PROBLEM TO SOLVE
For this exercise, write out only the lines of the entries below from the one with "-13.622 1.00 56.31 8 PRO A CA 1" up to and including the one with "ATOM 83 N N", exactly as they are. Pictures stay out.

----- WORKING DATA

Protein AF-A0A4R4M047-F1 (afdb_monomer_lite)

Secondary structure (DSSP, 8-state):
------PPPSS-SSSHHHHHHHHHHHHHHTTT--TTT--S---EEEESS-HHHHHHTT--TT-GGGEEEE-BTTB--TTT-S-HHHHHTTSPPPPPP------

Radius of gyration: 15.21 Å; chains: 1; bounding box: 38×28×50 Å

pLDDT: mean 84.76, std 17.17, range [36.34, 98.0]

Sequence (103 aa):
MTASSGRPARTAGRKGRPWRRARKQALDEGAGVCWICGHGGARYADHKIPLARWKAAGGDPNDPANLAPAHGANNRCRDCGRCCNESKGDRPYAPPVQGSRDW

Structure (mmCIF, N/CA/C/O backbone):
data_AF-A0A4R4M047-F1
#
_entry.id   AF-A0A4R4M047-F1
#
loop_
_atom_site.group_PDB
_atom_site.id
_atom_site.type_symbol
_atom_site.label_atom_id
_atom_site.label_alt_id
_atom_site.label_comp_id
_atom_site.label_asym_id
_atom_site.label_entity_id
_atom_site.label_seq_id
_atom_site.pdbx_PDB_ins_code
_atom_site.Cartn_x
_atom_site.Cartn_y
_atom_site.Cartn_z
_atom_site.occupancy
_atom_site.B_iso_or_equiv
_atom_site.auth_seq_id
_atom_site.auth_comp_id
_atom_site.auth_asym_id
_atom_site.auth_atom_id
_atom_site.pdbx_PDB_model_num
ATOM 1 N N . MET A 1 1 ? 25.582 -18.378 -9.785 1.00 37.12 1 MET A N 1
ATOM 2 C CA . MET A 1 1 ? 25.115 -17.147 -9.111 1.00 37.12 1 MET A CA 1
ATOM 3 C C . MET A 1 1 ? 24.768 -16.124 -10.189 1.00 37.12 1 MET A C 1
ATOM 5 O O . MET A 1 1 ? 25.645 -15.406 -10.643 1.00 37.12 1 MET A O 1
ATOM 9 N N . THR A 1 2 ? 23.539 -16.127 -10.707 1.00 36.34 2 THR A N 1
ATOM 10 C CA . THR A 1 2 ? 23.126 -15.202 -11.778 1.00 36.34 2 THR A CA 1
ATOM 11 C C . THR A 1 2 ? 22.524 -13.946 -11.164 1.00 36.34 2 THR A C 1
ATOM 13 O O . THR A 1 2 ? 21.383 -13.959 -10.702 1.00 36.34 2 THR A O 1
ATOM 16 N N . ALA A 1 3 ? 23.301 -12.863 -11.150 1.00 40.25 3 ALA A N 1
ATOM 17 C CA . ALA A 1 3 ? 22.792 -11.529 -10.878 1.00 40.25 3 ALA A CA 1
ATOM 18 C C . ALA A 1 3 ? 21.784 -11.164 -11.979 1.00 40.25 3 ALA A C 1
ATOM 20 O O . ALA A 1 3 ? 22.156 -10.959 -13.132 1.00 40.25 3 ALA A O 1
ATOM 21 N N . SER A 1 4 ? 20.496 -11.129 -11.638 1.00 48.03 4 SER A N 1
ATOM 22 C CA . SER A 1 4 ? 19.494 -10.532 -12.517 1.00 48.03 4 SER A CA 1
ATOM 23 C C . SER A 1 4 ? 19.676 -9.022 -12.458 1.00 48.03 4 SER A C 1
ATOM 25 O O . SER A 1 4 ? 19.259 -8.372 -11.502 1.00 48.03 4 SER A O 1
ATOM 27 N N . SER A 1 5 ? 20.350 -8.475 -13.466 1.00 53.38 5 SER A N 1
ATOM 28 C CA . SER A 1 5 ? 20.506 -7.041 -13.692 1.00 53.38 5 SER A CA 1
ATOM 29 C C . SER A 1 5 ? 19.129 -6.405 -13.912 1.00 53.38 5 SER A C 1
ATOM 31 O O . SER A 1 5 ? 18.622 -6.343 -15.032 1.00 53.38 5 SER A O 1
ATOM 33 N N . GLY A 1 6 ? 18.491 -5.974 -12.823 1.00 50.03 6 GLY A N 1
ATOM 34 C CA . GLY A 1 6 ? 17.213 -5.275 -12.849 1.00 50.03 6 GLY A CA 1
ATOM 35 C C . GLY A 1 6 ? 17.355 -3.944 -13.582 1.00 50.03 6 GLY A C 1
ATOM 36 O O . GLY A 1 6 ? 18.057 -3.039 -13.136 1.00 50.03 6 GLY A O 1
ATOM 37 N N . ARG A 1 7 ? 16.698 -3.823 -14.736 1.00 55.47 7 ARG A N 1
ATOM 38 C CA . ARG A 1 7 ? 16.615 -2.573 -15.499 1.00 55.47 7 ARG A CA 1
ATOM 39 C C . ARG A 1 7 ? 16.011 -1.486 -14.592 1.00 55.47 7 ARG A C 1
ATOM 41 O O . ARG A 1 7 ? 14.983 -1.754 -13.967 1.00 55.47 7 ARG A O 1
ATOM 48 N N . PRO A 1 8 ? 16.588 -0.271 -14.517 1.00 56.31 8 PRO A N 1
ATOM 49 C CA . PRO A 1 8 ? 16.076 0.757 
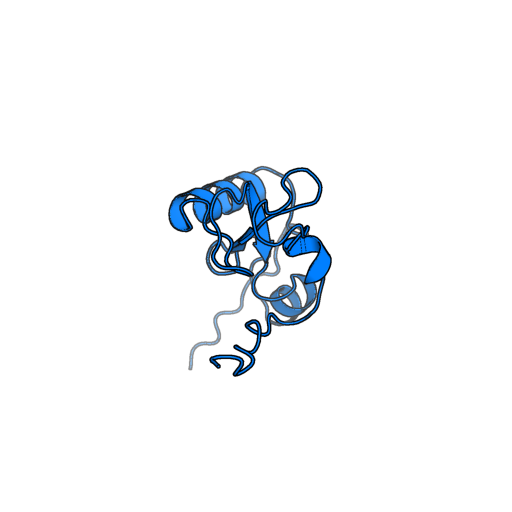-13.622 1.00 56.31 8 PRO A CA 1
ATOM 50 C C . PRO A 1 8 ? 14.623 1.089 -13.965 1.00 56.31 8 PRO A C 1
ATOM 52 O O . PRO A 1 8 ? 14.228 1.153 -15.136 1.00 56.31 8 PRO A O 1
ATOM 55 N N . ALA A 1 9 ? 13.816 1.294 -12.928 1.00 59.69 9 ALA A N 1
ATOM 56 C CA . ALA A 1 9 ? 12.400 1.563 -13.084 1.00 59.69 9 ALA A CA 1
ATOM 57 C C . ALA A 1 9 ? 12.161 2.819 -13.934 1.00 59.69 9 ALA A C 1
ATOM 59 O O . ALA A 1 9 ? 12.557 3.927 -13.579 1.00 59.69 9 ALA A O 1
ATOM 60 N N . ARG A 1 10 ? 11.430 2.659 -15.042 1.00 60.69 10 ARG A N 1
ATOM 61 C CA . ARG A 1 10 ? 11.086 3.750 -15.974 1.00 60.69 10 ARG A CA 1
ATOM 62 C C . ARG A 1 10 ? 10.139 4.810 -15.396 1.00 60.69 10 ARG A C 1
ATOM 64 O O . ARG A 1 10 ? 9.836 5.790 -16.069 1.00 60.69 10 ARG A O 1
ATOM 71 N N . THR A 1 11 ? 9.599 4.596 -14.197 1.00 63.94 11 THR A N 1
ATOM 72 C CA . THR A 1 11 ? 8.654 5.515 -13.550 1.00 63.94 11 THR A CA 1
ATOM 73 C C . THR A 1 11 ? 9.046 5.729 -12.099 1.00 63.94 11 THR A C 1
ATOM 75 O O . THR A 1 11 ? 9.563 4.824 -11.456 1.00 63.94 11 THR A O 1
ATOM 78 N N . ALA A 1 12 ? 8.737 6.904 -11.551 1.00 69.06 12 ALA A N 1
ATOM 79 C CA . ALA A 1 12 ? 8.994 7.218 -10.146 1.00 69.06 12 ALA A CA 1
ATOM 80 C C . ALA A 1 12 ? 8.129 6.409 -9.146 1.00 69.06 12 ALA A C 1
ATOM 82 O O . ALA A 1 12 ? 8.299 6.580 -7.939 1.00 69.06 12 ALA A O 1
ATOM 83 N N . GLY A 1 13 ? 7.214 5.553 -9.627 1.00 73.75 13 GLY A N 1
ATOM 84 C CA . GLY A 1 13 ? 6.124 4.958 -8.845 1.00 73.75 13 GLY A CA 1
ATOM 85 C C . GLY A 1 13 ? 4.941 5.911 -8.653 1.00 73.75 13 GLY A C 1
ATOM 86 O O . GLY A 1 13 ? 5.000 7.077 -9.045 1.00 73.75 13 GLY A O 1
ATOM 87 N N . ARG A 1 14 ? 3.860 5.422 -8.029 1.00 78.19 14 ARG A N 1
ATOM 88 C CA . ARG A 1 14 ? 2.707 6.208 -7.518 1.00 78.19 14 ARG A CA 1
ATOM 89 C C . ARG A 1 14 ? 1.752 6.843 -8.541 1.00 78.19 14 ARG A C 1
ATOM 91 O O . ARG A 1 14 ? 0.730 7.393 -8.138 1.00 78.19 14 ARG A O 1
ATOM 98 N N . LYS A 1 15 ? 2.040 6.795 -9.846 1.00 85.00 15 LYS A N 1
ATOM 99 C CA . LYS A 1 15 ? 1.181 7.391 -10.889 1.00 85.00 15 LYS A CA 1
ATOM 100 C C . LYS A 1 15 ? 1.136 6.582 -12.185 1.00 85.00 15 LYS A C 1
ATOM 102 O O . LYS A 1 15 ? 1.997 5.750 -12.457 1.00 85.00 15 LYS A O 1
ATOM 107 N N . GLY A 1 16 ? 0.126 6.860 -13.009 1.00 90.94 16 GLY A N 1
ATOM 108 C CA . GLY A 1 16 ? -0.034 6.265 -14.338 1.00 90.94 16 GLY A CA 1
ATOM 109 C C . GLY A 1 16 ? -0.657 4.864 -14.343 1.00 90.94 16 GLY A C 1
ATOM 110 O O . GLY A 1 16 ? -1.134 4.354 -13.330 1.00 90.94 16 GLY A O 1
ATOM 111 N N . ARG A 1 17 ? -0.706 4.244 -15.530 1.00 93.12 17 ARG A N 1
ATOM 112 C CA . ARG A 1 17 ? -1.321 2.920 -15.732 1.00 93.12 17 ARG A CA 1
ATOM 113 C C . ARG A 1 17 ? -0.636 1.796 -14.933 1.00 93.12 17 ARG A C 1
ATOM 115 O O . ARG A 1 17 ? -1.387 1.022 -14.345 1.00 93.12 17 ARG A O 1
ATOM 122 N N . PRO A 1 18 ? 0.709 1.698 -14.859 1.00 91.56 18 PRO A N 1
ATOM 123 C CA . PRO A 1 18 ? 1.368 0.660 -14.058 1.00 91.56 18 PRO A CA 1
ATOM 124 C C . PRO A 1 18 ? 0.964 0.722 -12.582 1.00 91.56 18 PRO A C 1
ATOM 126 O O . PRO A 1 18 ? 0.481 -0.267 -12.040 1.00 91.56 
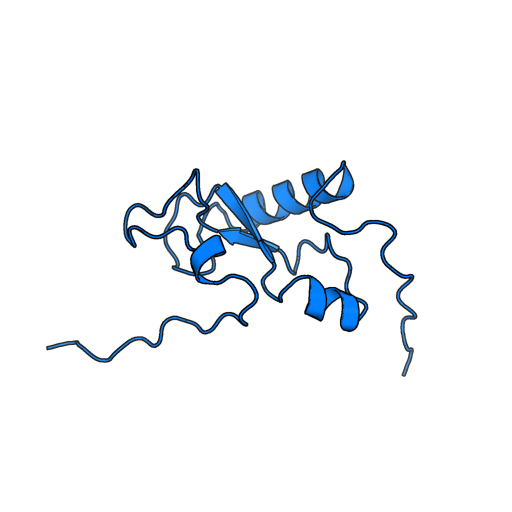18 PRO A O 1
ATOM 129 N N . TRP A 1 19 ? 1.020 1.916 -11.982 1.00 92.94 19 TRP A N 1
ATOM 130 C CA . TRP A 1 19 ? 0.572 2.148 -10.609 1.00 92.94 19 TRP A CA 1
ATOM 131 C C . TRP A 1 19 ? -0.885 1.739 -10.382 1.00 92.94 19 TRP A C 1
ATOM 133 O O . TRP A 1 19 ? -1.183 1.043 -9.420 1.00 92.94 19 TRP A O 1
ATOM 143 N N . ARG A 1 20 ? -1.808 2.141 -11.269 1.00 94.38 20 ARG A N 1
ATOM 144 C CA . ARG A 1 20 ? -3.232 1.794 -11.120 1.00 94.38 20 ARG A CA 1
ATOM 145 C C . ARG A 1 20 ? -3.466 0.282 -11.101 1.00 94.38 20 ARG A C 1
ATOM 147 O O . ARG A 1 20 ? -4.317 -0.171 -10.342 1.00 94.38 20 ARG A O 1
ATOM 154 N N . ARG A 1 21 ? -2.721 -0.481 -11.912 1.00 95.19 21 ARG A N 1
ATOM 155 C CA . ARG A 1 21 ? -2.813 -1.951 -11.954 1.00 95.19 21 ARG A CA 1
ATOM 156 C C . ARG A 1 21 ? -2.271 -2.569 -10.667 1.00 95.19 21 ARG A C 1
ATOM 158 O O . ARG A 1 21 ? -3.002 -3.309 -10.022 1.00 95.19 21 ARG A O 1
ATOM 165 N N . ALA A 1 22 ? -1.061 -2.185 -10.263 1.00 95.00 22 ALA A N 1
ATOM 166 C CA . ALA A 1 22 ? -0.431 -2.686 -9.044 1.00 95.00 22 ALA A CA 1
ATOM 167 C C . ALA A 1 22 ? -1.238 -2.343 -7.781 1.00 95.00 22 ALA A C 1
ATOM 169 O O . ALA A 1 22 ? -1.484 -3.202 -6.942 1.00 95.00 22 ALA A O 1
ATOM 170 N N . ARG A 1 23 ? -1.742 -1.104 -7.683 1.00 95.25 23 ARG A N 1
ATOM 171 C CA . ARG A 1 23 ? -2.624 -0.673 -6.591 1.00 95.25 23 ARG A CA 1
ATOM 172 C C . ARG A 1 23 ? -3.901 -1.505 -6.534 1.00 95.25 23 ARG A C 1
ATOM 174 O O . ARG A 1 23 ? -4.314 -1.870 -5.442 1.00 95.25 23 ARG A O 1
ATOM 181 N N . LYS A 1 24 ? -4.557 -1.753 -7.674 1.00 95.69 24 LYS A N 1
ATOM 182 C CA . LYS A 1 24 ? -5.777 -2.571 -7.698 1.00 95.69 24 LYS A CA 1
ATOM 183 C C . LYS A 1 24 ? -5.481 -3.989 -7.207 1.00 95.69 24 LYS A C 1
ATOM 185 O O . LYS A 1 24 ? -6.171 -4.448 -6.311 1.00 95.69 24 LYS A O 1
ATOM 190 N N . GLN A 1 25 ? -4.429 -4.610 -7.734 1.00 96.44 25 GLN A N 1
ATOM 191 C CA . GLN A 1 25 ? -4.013 -5.951 -7.333 1.00 96.44 25 GLN A CA 1
ATOM 192 C C . GLN A 1 25 ? -3.759 -6.046 -5.822 1.00 96.44 25 GLN A C 1
ATOM 194 O O . GLN A 1 25 ? -4.368 -6.875 -5.161 1.00 96.44 25 GLN A O 1
ATOM 199 N N . ALA A 1 26 ? -2.954 -5.142 -5.256 1.00 95.44 26 ALA A N 1
ATOM 200 C CA . ALA A 1 26 ? -2.652 -5.153 -3.824 1.00 95.44 26 ALA A CA 1
ATOM 201 C C . ALA A 1 26 ? -3.895 -4.955 -2.934 1.00 95.44 26 ALA A C 1
ATOM 203 O O . ALA A 1 26 ? -3.971 -5.505 -1.837 1.00 95.44 26 ALA A O 1
ATOM 204 N N . LEU A 1 27 ? -4.870 -4.158 -3.390 1.00 95.31 27 LEU A N 1
ATOM 205 C CA . LEU A 1 27 ? -6.130 -3.956 -2.670 1.00 95.31 27 LEU A CA 1
ATOM 206 C C . LEU A 1 27 ? -7.044 -5.182 -2.732 1.00 95.31 27 LEU A C 1
ATOM 208 O O . LEU A 1 27 ? -7.662 -5.510 -1.720 1.00 95.31 27 LEU A O 1
ATOM 212 N N . ASP A 1 28 ? -7.115 -5.834 -3.893 1.00 95.81 28 ASP A N 1
ATOM 213 C CA . ASP A 1 28 ? -7.902 -7.052 -4.085 1.00 95.81 28 ASP A CA 1
ATOM 214 C C . ASP A 1 28 ? -7.302 -8.211 -3.261 1.00 95.81 28 ASP A C 1
ATOM 216 O O . ASP A 1 28 ? -8.017 -8.852 -2.496 1.00 95.81 28 ASP A O 1
ATOM 220 N N . GLU A 1 29 ? -5.984 -8.430 -3.344 1.00 96.31 29 GLU A N 1
ATOM 221 C CA . GLU A 1 29 ? -5.270 -9.495 -2.618 1.00 96.31 29 GLU A CA 1
ATOM 222 C C . GLU A 1 29 ? -5.300 -9.300 -1.099 1.00 96.31 29 GLU A C 1
ATOM 224 O O . GLU A 1 29 ? -5.459 -10.258 -0.347 1.00 96.31 29 GLU A O 1
ATOM 229 N N . GLY A 1 30 ? -5.169 -8.058 -0.627 1.00 95.12 30 GLY A N 1
ATOM 230 C CA . GLY A 1 30 ? -5.214 -7.756 0.801 1.00 95.12 30 GLY A CA 1
ATOM 231 C C . GLY A 1 30 ? -6.627 -7.669 1.384 1.00 95.12 30 GLY A C 1
ATOM 232 O O . GLY A 1 30 ? -6.757 -7.350 2.563 1.00 95.12 30 GLY A O 1
ATOM 233 N N . ALA A 1 31 ? -7.678 -7.886 0.582 1.00 95.75 31 ALA A N 1
ATOM 234 C CA . ALA A 1 31 ? -9.085 -7.877 0.999 1.00 95.75 31 ALA A CA 1
ATOM 235 C C . ALA A 1 31 ? -9.502 -6.642 1.833 1.00 95.75 31 ALA A C 1
ATOM 237 O O . ALA A 1 31 ? -10.358 -6.714 2.715 1.00 95.75 31 ALA A O 1
ATOM 238 N N . GLY A 1 32 ? -8.872 -5.487 1.585 1.00 94.31 32 GLY A N 1
ATOM 239 C CA . GLY A 1 32 ? -9.104 -4.261 2.357 1.00 94.31 32 GLY A CA 1
ATOM 240 C C . GLY A 1 32 ? -8.669 -4.324 3.829 1.00 94.31 32 GLY A C 1
ATOM 241 O O . GLY A 1 32 ? -9.064 -3.453 4.607 1.00 94.31 32 GLY A O 1
ATOM 242 N N . VAL A 1 33 ? -7.869 -5.311 4.234 1.00 97.00 33 VAL A N 1
ATOM 243 C CA . VAL A 1 33 ? -7.275 -5.398 5.572 1.00 97.00 33 VAL A CA 1
ATOM 244 C C . VAL A 1 33 ? -6.019 -4.536 5.621 1.00 97.00 33 VAL A C 1
ATOM 246 O O . VAL A 1 33 ? -5.098 -4.703 4.823 1.00 97.00 33 VAL A O 1
ATOM 249 N N . CYS A 1 34 ? -5.978 -3.587 6.556 1.00 96.75 34 CYS A N 1
ATOM 250 C CA . CYS A 1 34 ? -4.830 -2.714 6.739 1.00 96.75 34 CYS A CA 1
ATOM 251 C C . CYS A 1 34 ? -3.628 -3.512 7.240 1.00 96.75 34 CYS A C 1
ATOM 253 O O . CYS A 1 34 ? -3.640 -4.003 8.365 1.00 96.75 34 CYS A O 1
ATOM 255 N N . TRP A 1 35 ? -2.553 -3.577 6.462 1.00 95.69 35 TRP A N 1
ATOM 256 C CA . TRP A 1 35 ? -1.367 -4.355 6.838 1.00 95.69 35 TRP A CA 1
ATOM 257 C C . TRP A 1 35 ? -0.593 -3.771 8.035 1.00 95.69 35 TRP A C 1
ATOM 259 O O . TRP A 1 35 ? 0.242 -4.455 8.619 1.00 95.69 35 TRP A O 1
ATOM 269 N N . ILE A 1 36 ? -0.875 -2.513 8.401 1.00 94.88 36 ILE A N 1
ATOM 270 C CA . ILE A 1 36 ? -0.228 -1.797 9.512 1.00 94.88 36 ILE A CA 1
ATOM 271 C C . ILE A 1 36 ? -0.951 -2.039 10.844 1.00 94.88 36 ILE A C 1
ATOM 273 O O . ILE A 1 36 ? -0.309 -2.099 11.887 1.00 94.88 36 ILE A O 1
ATOM 277 N N . CYS A 1 37 ? -2.287 -2.101 10.845 1.00 94.50 37 CYS A N 1
ATOM 278 C CA . CYS A 1 37 ? -3.072 -2.216 12.083 1.00 94.50 37 CYS A CA 1
ATOM 279 C C . CYS A 1 37 ? -3.954 -3.464 12.173 1.00 94.50 37 CYS A C 1
ATOM 281 O O . CYS A 1 37 ? -4.525 -3.703 13.228 1.00 94.50 37 CYS A O 1
ATOM 283 N N 
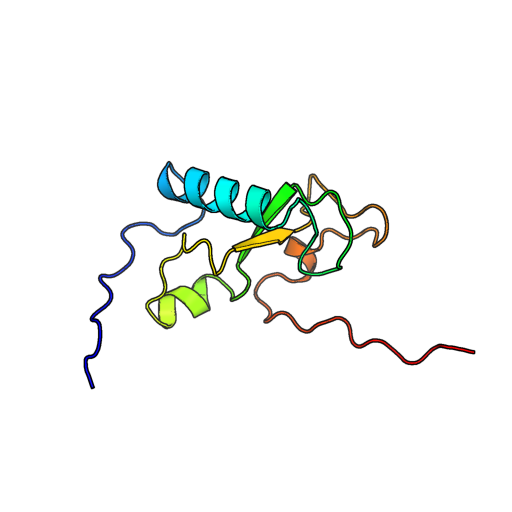. GLY A 1 38 ? -4.101 -4.230 11.094 1.00 95.00 38 GLY A N 1
ATOM 284 C CA . GLY A 1 38 ? -4.938 -5.430 11.037 1.00 95.00 38 GLY A CA 1
ATOM 285 C C . GLY A 1 38 ? -6.440 -5.174 10.867 1.00 95.00 38 GLY A C 1
ATOM 286 O O . GLY A 1 38 ? -7.182 -6.112 10.604 1.00 95.00 38 GLY A O 1
ATOM 287 N N . HIS A 1 39 ? -6.916 -3.929 10.964 1.00 96.12 39 HIS A N 1
ATOM 288 C CA . HIS A 1 39 ? -8.343 -3.623 10.817 1.00 96.12 39 HIS A CA 1
ATOM 289 C C . HIS A 1 39 ? -8.785 -3.524 9.352 1.00 96.12 39 HIS A C 1
ATOM 291 O O . HIS A 1 39 ? -8.030 -3.087 8.479 1.00 96.12 39 HIS A O 1
ATOM 297 N N . GLY A 1 40 ? -10.044 -3.877 9.091 1.00 96.38 40 GLY A N 1
ATOM 298 C CA . GLY A 1 40 ? -10.646 -3.813 7.760 1.00 96.38 40 GLY A CA 1
ATOM 299 C C . GLY A 1 40 ? -10.910 -2.391 7.239 1.00 96.38 40 GLY A C 1
ATOM 300 O O . GLY A 1 40 ? -10.748 -1.378 7.926 1.00 96.38 40 GLY A O 1
ATOM 301 N N . GLY A 1 41 ? -11.363 -2.314 5.987 1.00 95.62 41 GLY A N 1
ATOM 302 C CA . GLY A 1 41 ? -11.824 -1.075 5.353 1.00 95.62 41 GLY A CA 1
ATOM 303 C C . GLY A 1 41 ? -10.723 -0.150 4.823 1.00 95.62 41 GLY A C 1
ATOM 304 O O . GLY A 1 41 ? -11.008 1.021 4.558 1.00 95.62 41 GLY A O 1
ATOM 305 N N . ALA A 1 42 ? -9.495 -0.647 4.663 1.00 97.38 42 ALA A N 1
ATOM 306 C CA . ALA A 1 42 ? -8.385 0.068 4.045 1.00 97.38 42 ALA A CA 1
ATOM 307 C C . ALA A 1 42 ? -8.583 0.235 2.529 1.00 97.38 42 ALA A C 1
ATOM 309 O O . ALA A 1 42 ? -8.922 -0.710 1.818 1.00 97.38 42 ALA A O 1
ATOM 310 N N . ARG A 1 43 ? -8.358 1.453 2.019 1.00 96.19 43 ARG A N 1
ATOM 311 C CA . ARG A 1 43 ? -8.587 1.820 0.604 1.00 96.19 43 ARG A CA 1
ATOM 312 C C . ARG A 1 43 ? -7.360 2.394 -0.101 1.00 96.19 43 ARG A C 1
ATOM 314 O O . ARG A 1 43 ? -7.402 2.646 -1.309 1.00 96.19 43 ARG A O 1
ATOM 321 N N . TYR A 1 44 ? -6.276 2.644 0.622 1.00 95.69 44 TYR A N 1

----------

THE ANSWER
-13.622 1.00 56.31 8 PRO A CA 1
ATOM 50 C C . PRO A 1 8 ? 14.623 1.089 -13.965 1.00 56.31 8 PRO A C 1
ATOM 52 O O . PRO A 1 8 ? 14.228 1.153 -15.136 1.00 56.31 8 PRO A O 1
ATOM 55 N N . ALA A 1 9 ? 13.816 1.294 -12.928 1.00 59.69 9 ALA A N 1
ATOM 56 C CA . ALA A 1 9 ? 12.400 1.563 -13.084 1.00 59.69 9 ALA A CA 1
ATOM 57 C C . ALA A 1 9 ? 12.161 2.819 -13.934 1.00 59.69 9 ALA A C 1
ATOM 59 O O . ALA A 1 9 ? 12.557 3.927 -13.579 1.00 59.69 9 ALA A O 1
ATOM 60 N N . ARG A 1 10 ? 11.430 2.659 -15.042 1.00 60.69 10 ARG A N 1
ATOM 61 C CA . ARG A 1 10 ? 11.086 3.750 -15.974 1.00 60.69 10 ARG A CA 1
ATOM 62 C C . ARG A 1 10 ? 10.139 4.810 -15.396 1.00 60.69 10 ARG A C 1
ATOM 64 O O . ARG A 1 10 ? 9.836 5.790 -16.069 1.00 60.69 10 ARG A O 1
ATOM 71 N N . THR A 1 11 ? 9.599 4.596 -14.197 1.00 63.94 11 THR A N 1
ATOM 72 C CA . THR A 1 11 ? 8.654 5.515 -13.550 1.00 63.94 11 THR A CA 1
ATOM 73 C C . THR A 1 11 ? 9.046 5.729 -12.099 1.00 63.94 11 THR A C 1
ATOM 75 O O . THR A 1 11 ? 9.563 4.824 -11.456 1.00 63.94 11 THR A O 1
ATOM 78 N N . ALA A 1 12 ? 8.737 6.904 -11.551 1.00 69.06 12 ALA A N 1
ATOM 79 C CA . ALA A 1 12 ? 8.994 7.218 -10.146 1.00 69.06 12 ALA A CA 1
ATOM 80 C C . ALA A 1 12 ? 8.129 6.409 -9.146 1.00 69.06 12 ALA A C 1
ATOM 82 O O . ALA A 1 12 ? 8.299 6.580 -7.939 1.00 69.06 12 ALA A O 1
ATOM 83 N N . GLY A 1 13 ? 7.214 5.553 -9.627 1.00 73.75 13 GLY A N 1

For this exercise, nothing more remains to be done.